Title:

The ring of invariants of the orthogonal group over finite fields in odd characteristic

Let $V$ be a nonzero finite dimensional vector space over a finite field $\mathbb{F}_q$ of odd characteristic. Fixing a nonsingular quadratic form $\xi_0$ in $S^2(V^*)$, the symmetric square of the dual of V we are concerned with the Orthogonal group $O(\xi_0)$, the subgroup of the General Linear Group $GL(V)$ that fixes $\xi_0$ and with invariants of this group. We have the Dickson Invariants which being invariants of the General Linear Group are then invariants of $O(\xi_0)$. Considering the $O(\xi_0)$ orbits of the dual vector space $\vs$ we generate the Chern Orbit polynomials, the coefficients of which, the Chern Orbit Classes, are also invariants of the Orthogonal group.

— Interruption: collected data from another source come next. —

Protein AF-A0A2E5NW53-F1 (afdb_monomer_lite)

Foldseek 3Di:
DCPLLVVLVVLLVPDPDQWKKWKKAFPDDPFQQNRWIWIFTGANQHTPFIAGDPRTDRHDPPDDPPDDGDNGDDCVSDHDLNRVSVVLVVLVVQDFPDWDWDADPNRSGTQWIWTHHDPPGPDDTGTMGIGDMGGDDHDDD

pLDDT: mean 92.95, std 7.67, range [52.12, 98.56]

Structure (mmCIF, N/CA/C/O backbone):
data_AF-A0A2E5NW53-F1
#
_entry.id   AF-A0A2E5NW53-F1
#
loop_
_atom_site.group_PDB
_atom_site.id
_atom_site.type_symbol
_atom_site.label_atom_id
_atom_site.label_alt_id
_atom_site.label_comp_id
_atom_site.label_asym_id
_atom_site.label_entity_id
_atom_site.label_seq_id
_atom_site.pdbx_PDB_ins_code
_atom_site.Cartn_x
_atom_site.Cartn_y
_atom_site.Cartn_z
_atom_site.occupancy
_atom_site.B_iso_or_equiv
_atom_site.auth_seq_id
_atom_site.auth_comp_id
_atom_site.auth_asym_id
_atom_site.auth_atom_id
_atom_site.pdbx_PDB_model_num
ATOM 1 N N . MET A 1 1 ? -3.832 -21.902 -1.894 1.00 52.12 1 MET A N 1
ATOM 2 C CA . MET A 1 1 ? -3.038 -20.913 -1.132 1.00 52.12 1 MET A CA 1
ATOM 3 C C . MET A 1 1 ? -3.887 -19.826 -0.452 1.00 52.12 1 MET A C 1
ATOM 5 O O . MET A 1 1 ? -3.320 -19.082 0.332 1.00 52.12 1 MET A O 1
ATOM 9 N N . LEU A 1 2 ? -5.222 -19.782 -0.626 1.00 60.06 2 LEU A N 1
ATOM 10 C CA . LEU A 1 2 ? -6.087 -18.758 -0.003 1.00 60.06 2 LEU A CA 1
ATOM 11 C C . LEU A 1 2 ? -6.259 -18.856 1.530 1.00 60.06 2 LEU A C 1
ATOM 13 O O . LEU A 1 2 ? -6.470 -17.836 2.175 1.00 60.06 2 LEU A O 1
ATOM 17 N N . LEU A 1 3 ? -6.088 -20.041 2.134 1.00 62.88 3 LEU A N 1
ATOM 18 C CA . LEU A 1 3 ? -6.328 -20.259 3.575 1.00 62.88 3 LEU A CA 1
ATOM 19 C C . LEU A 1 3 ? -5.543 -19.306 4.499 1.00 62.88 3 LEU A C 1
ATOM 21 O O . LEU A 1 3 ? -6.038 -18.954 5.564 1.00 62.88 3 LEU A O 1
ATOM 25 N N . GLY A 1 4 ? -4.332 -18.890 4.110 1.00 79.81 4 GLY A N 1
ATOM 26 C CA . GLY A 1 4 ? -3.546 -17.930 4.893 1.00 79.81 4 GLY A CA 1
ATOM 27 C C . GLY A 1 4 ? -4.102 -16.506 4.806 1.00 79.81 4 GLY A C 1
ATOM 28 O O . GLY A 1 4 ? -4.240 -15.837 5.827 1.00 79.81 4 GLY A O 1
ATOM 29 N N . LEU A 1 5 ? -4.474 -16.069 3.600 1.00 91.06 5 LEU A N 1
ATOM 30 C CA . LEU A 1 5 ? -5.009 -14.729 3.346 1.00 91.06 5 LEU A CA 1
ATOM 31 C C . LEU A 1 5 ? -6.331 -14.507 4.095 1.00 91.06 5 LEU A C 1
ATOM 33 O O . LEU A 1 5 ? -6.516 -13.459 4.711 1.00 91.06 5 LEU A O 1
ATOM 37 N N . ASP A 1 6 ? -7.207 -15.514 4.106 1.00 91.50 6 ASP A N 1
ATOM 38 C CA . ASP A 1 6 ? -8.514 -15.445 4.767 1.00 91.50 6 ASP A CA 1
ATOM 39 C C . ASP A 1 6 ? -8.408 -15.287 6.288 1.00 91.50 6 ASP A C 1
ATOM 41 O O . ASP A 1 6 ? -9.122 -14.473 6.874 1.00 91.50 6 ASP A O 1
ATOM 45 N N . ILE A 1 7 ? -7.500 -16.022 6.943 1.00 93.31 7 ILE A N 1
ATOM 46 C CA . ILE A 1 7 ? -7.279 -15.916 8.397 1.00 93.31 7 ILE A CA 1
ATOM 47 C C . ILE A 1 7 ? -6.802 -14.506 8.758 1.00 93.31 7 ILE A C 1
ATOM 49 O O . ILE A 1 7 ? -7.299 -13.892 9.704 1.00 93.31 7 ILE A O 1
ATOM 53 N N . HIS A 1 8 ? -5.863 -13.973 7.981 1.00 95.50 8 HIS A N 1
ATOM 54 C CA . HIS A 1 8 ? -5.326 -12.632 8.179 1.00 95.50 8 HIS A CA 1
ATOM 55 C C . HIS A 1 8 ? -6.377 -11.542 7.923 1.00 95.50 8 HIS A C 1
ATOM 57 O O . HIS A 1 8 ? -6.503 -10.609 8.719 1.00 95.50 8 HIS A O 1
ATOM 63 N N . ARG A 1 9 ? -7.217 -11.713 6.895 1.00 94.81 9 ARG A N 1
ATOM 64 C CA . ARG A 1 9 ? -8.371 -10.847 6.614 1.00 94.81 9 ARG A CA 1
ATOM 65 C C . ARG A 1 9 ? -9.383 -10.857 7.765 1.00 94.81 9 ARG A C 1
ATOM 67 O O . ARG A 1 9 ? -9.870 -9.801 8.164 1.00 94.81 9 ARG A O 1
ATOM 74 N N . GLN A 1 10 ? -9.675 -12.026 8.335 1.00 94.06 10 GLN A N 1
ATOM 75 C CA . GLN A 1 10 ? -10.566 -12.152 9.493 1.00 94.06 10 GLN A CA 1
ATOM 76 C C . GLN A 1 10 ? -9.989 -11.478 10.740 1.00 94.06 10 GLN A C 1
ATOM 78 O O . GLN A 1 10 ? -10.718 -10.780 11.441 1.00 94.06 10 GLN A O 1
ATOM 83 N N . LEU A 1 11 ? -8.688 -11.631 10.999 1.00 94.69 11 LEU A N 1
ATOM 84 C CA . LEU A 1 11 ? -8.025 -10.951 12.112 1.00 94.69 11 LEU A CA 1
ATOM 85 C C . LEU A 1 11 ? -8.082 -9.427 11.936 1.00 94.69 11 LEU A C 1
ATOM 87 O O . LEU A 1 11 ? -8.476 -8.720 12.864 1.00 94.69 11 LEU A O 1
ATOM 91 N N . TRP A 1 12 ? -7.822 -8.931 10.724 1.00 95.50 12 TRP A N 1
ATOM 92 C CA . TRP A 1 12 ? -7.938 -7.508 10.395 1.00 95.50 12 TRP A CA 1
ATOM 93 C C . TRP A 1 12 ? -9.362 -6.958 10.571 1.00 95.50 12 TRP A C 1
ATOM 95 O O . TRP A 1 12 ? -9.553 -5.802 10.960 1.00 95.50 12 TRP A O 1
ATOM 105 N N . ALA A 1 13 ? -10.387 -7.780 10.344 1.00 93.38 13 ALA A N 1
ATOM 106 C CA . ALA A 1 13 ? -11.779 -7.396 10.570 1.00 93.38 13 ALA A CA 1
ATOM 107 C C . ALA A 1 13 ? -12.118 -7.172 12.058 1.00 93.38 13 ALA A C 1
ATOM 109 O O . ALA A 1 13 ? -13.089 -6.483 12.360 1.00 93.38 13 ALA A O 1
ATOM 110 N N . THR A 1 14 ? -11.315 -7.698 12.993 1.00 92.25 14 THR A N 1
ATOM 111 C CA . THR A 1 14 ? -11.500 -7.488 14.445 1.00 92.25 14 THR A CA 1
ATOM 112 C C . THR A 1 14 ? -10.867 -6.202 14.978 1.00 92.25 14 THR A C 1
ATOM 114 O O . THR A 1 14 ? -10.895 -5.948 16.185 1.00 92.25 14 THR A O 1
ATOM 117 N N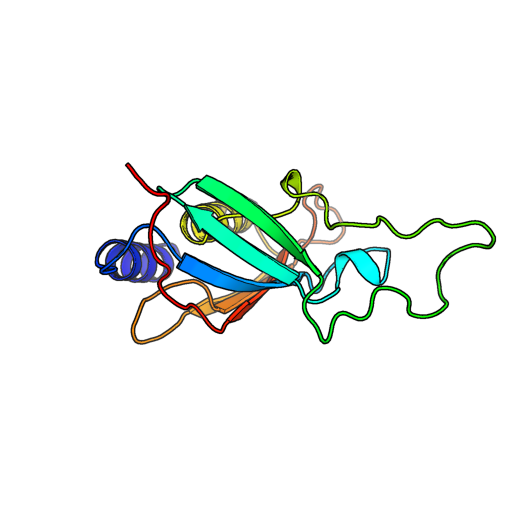 . ARG A 1 15 ? -10.290 -5.379 14.095 1.00 89.88 15 ARG A N 1
ATOM 118 C CA . ARG A 1 15 ? -9.657 -4.111 14.466 1.00 89.88 15 ARG A CA 1
ATOM 119 C C . ARG A 1 15 ? -10.600 -3.209 15.281 1.00 89.88 15 ARG A C 1
ATOM 121 O O . ARG A 1 15 ? -11.804 -3.175 15.030 1.00 89.88 15 ARG A O 1
ATOM 128 N N . PRO A 1 16 ? -10.057 -2.397 16.203 1.00 81.62 16 PRO A N 1
ATOM 129 C CA . PRO A 1 16 ? -10.871 -1.545 17.069 1.00 81.62 16 PRO A CA 1
ATOM 130 C C . PRO A 1 16 ? -11.418 -0.288 16.374 1.00 81.62 16 PRO A C 1
ATOM 132 O O . PRO A 1 16 ? -12.311 0.362 16.910 1.00 81.62 16 PRO A O 1
ATOM 135 N N . SER A 1 17 ? -10.868 0.098 15.217 1.00 86.56 17 SER A N 1
ATOM 136 C CA . SER A 1 17 ? -11.223 1.334 14.514 1.00 86.56 17 SER A CA 1
ATOM 137 C C . SER A 1 17 ? -11.180 1.148 12.999 1.00 86.56 17 SER A C 1
ATOM 139 O O . SER A 1 17 ? -10.268 0.518 12.468 1.00 86.56 17 SER A O 1
ATOM 141 N N . ASN A 1 18 ? -12.130 1.776 12.306 1.00 90.25 18 ASN A N 1
ATOM 142 C CA . ASN A 1 18 ? -12.142 1.921 10.843 1.00 90.25 18 ASN A CA 1
ATOM 143 C C . ASN A 1 18 ? -11.446 3.204 10.365 1.00 90.25 18 ASN A C 1
ATOM 145 O O . ASN A 1 18 ? -11.425 3.494 9.170 1.00 90.25 18 ASN A O 1
ATOM 149 N N . ASN A 1 19 ? -10.894 3.965 11.311 1.00 95.31 19 ASN A N 1
ATOM 150 C CA . ASN A 1 19 ? -10.099 5.156 11.074 1.00 95.31 19 ASN A CA 1
ATOM 151 C C . ASN A 1 19 ? -8.669 4.862 11.512 1.00 95.31 19 ASN A C 1
ATOM 153 O O . ASN A 1 19 ? -8.413 4.598 12.695 1.00 95.31 19 ASN A O 1
ATOM 157 N N . TYR A 1 20 ? -7.741 4.905 10.570 1.00 95.81 20 TYR A N 1
ATOM 158 C CA . TYR A 1 20 ? -6.336 4.634 10.828 1.00 95.81 20 TYR A CA 1
ATOM 159 C C . TYR A 1 20 ? -5.460 5.341 9.802 1.00 95.81 20 TYR A C 1
ATOM 161 O O . TYR A 1 20 ? -5.922 5.787 8.756 1.00 95.81 20 TYR A O 1
ATOM 169 N N . LYS A 1 21 ? -4.175 5.429 10.109 1.00 97.00 21 LYS A N 1
ATOM 170 C CA . LYS A 1 21 ? -3.142 5.780 9.144 1.00 97.00 21 LYS A CA 1
ATOM 171 C C . LYS A 1 21 ? -2.034 4.745 9.172 1.00 97.00 21 LYS A C 1
ATOM 173 O O . LYS A 1 21 ? -1.871 4.064 10.184 1.00 97.00 21 LYS A O 1
ATOM 178 N N . PHE A 1 22 ? -1.301 4.610 8.080 1.00 97.56 22 PHE A N 1
ATOM 179 C CA . PHE A 1 22 ? -0.179 3.685 7.988 1.00 97.56 22 PHE A CA 1
ATOM 180 C C . PHE A 1 22 ? 0.862 4.199 6.994 1.00 97.56 22 PHE A C 1
ATOM 182 O O . PHE A 1 22 ? 0.536 4.913 6.046 1.00 97.56 22 PHE A O 1
ATOM 189 N N . GLY A 1 23 ? 2.120 3.836 7.232 1.00 98.12 23 GLY A N 1
ATOM 190 C CA . GLY A 1 23 ? 3.202 4.063 6.286 1.00 98.12 23 GLY A CA 1
ATOM 191 C C . GLY A 1 23 ? 3.139 3.032 5.167 1.00 98.12 23 GLY A C 1
ATOM 192 O O . GLY A 1 23 ? 2.930 1.844 5.430 1.00 98.12 23 GLY A O 1
ATOM 193 N N . PHE A 1 24 ? 3.334 3.470 3.930 1.00 98.56 24 PHE A N 1
ATOM 194 C CA . PHE A 1 24 ? 3.281 2.609 2.756 1.00 98.56 24 PHE A CA 1
ATOM 195 C C . PHE A 1 24 ? 4.365 2.979 1.744 1.00 98.56 24 PHE A C 1
ATOM 197 O O . PHE A 1 24 ? 4.772 4.136 1.642 1.00 98.56 24 PHE A O 1
ATOM 204 N N . LYS A 1 25 ? 4.830 1.985 0.989 1.00 97.94 25 LYS A N 1
ATOM 205 C CA . LYS A 1 25 ? 5.751 2.171 -0.129 1.00 97.94 25 LYS A CA 1
ATOM 206 C C . LYS A 1 25 ? 5.545 1.082 -1.178 1.00 97.94 25 LYS A C 1
ATOM 208 O O . LYS A 1 25 ? 5.604 -0.103 -0.845 1.00 97.94 25 LYS A O 1
ATOM 213 N N . TRP A 1 26 ? 5.425 1.480 -2.443 1.00 98.00 26 TRP A N 1
ATOM 214 C CA . TRP A 1 26 ? 5.628 0.573 -3.571 1.00 98.00 26 TRP A CA 1
ATOM 215 C C . TRP A 1 26 ? 7.124 0.297 -3.774 1.00 98.00 26 TRP A C 1
ATOM 217 O O . TRP A 1 26 ? 7.973 1.178 -3.638 1.00 98.00 26 TRP A O 1
ATOM 227 N N . ASN A 1 27 ? 7.471 -0.944 -4.100 1.00 96.69 27 ASN A N 1
ATOM 228 C CA . ASN A 1 27 ? 8.833 -1.324 -4.492 1.00 96.69 27 ASN A CA 1
ATOM 229 C C . ASN A 1 27 ? 9.004 -1.376 -6.015 1.00 96.69 27 ASN A C 1
ATOM 231 O O . ASN A 1 27 ? 10.132 -1.433 -6.502 1.00 96.69 27 ASN A O 1
ATOM 235 N N . VAL A 1 28 ? 7.892 -1.350 -6.746 1.00 94.19 28 VAL A N 1
ATOM 236 C CA . VAL A 1 28 ? 7.821 -1.255 -8.204 1.00 94.19 28 VAL A CA 1
ATOM 237 C C . VAL A 1 28 ? 7.417 0.162 -8.599 1.00 94.19 28 VAL A C 1
ATOM 239 O O . VAL A 1 28 ? 6.672 0.818 -7.876 1.00 94.19 28 VAL A O 1
ATOM 242 N N . GLY A 1 29 ? 7.947 0.643 -9.716 1.00 91.69 29 GLY A N 1
ATOM 243 C CA . GLY A 1 29 ? 7.737 2.006 -10.200 1.00 91.69 29 GLY A CA 1
ATOM 244 C C . GLY A 1 29 ? 8.891 2.447 -11.092 1.00 91.69 29 GLY A C 1
ATOM 245 O O . GLY A 1 29 ? 10.060 2.137 -10.812 1.00 91.69 29 GLY A O 1
ATOM 246 N N . ASP A 1 30 ? 8.548 3.166 -12.151 1.00 90.31 30 ASP A N 1
ATOM 247 C CA . ASP A 1 30 ? 9.478 3.700 -13.140 1.00 90.31 30 ASP A CA 1
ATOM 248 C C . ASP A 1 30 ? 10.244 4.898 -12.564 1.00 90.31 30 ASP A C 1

The invariants $\xi_1, \xi_2, \dots $ are be generated from $\xi_0$ by applying the action of the Steenrod Algebra to $S^2(V^*)$ which being natural takes invariants to invariants. Our aim is to discover further invariants from these known invariants with the intention of establishing a set of generators for the the Ring of invariants of the Orthogonal Group. In particular we calculate invariants of $O(\xi_0)$ when the dimension of the vector space is $4$ the finite field is $\mathbb{F}_3$ and the quadratic form is $\xi_0=x_1^2+x_2^2+x_3^2+x_4^2$ and we are able to establish an explicit presentation of $O(\xi_0)$ in this case.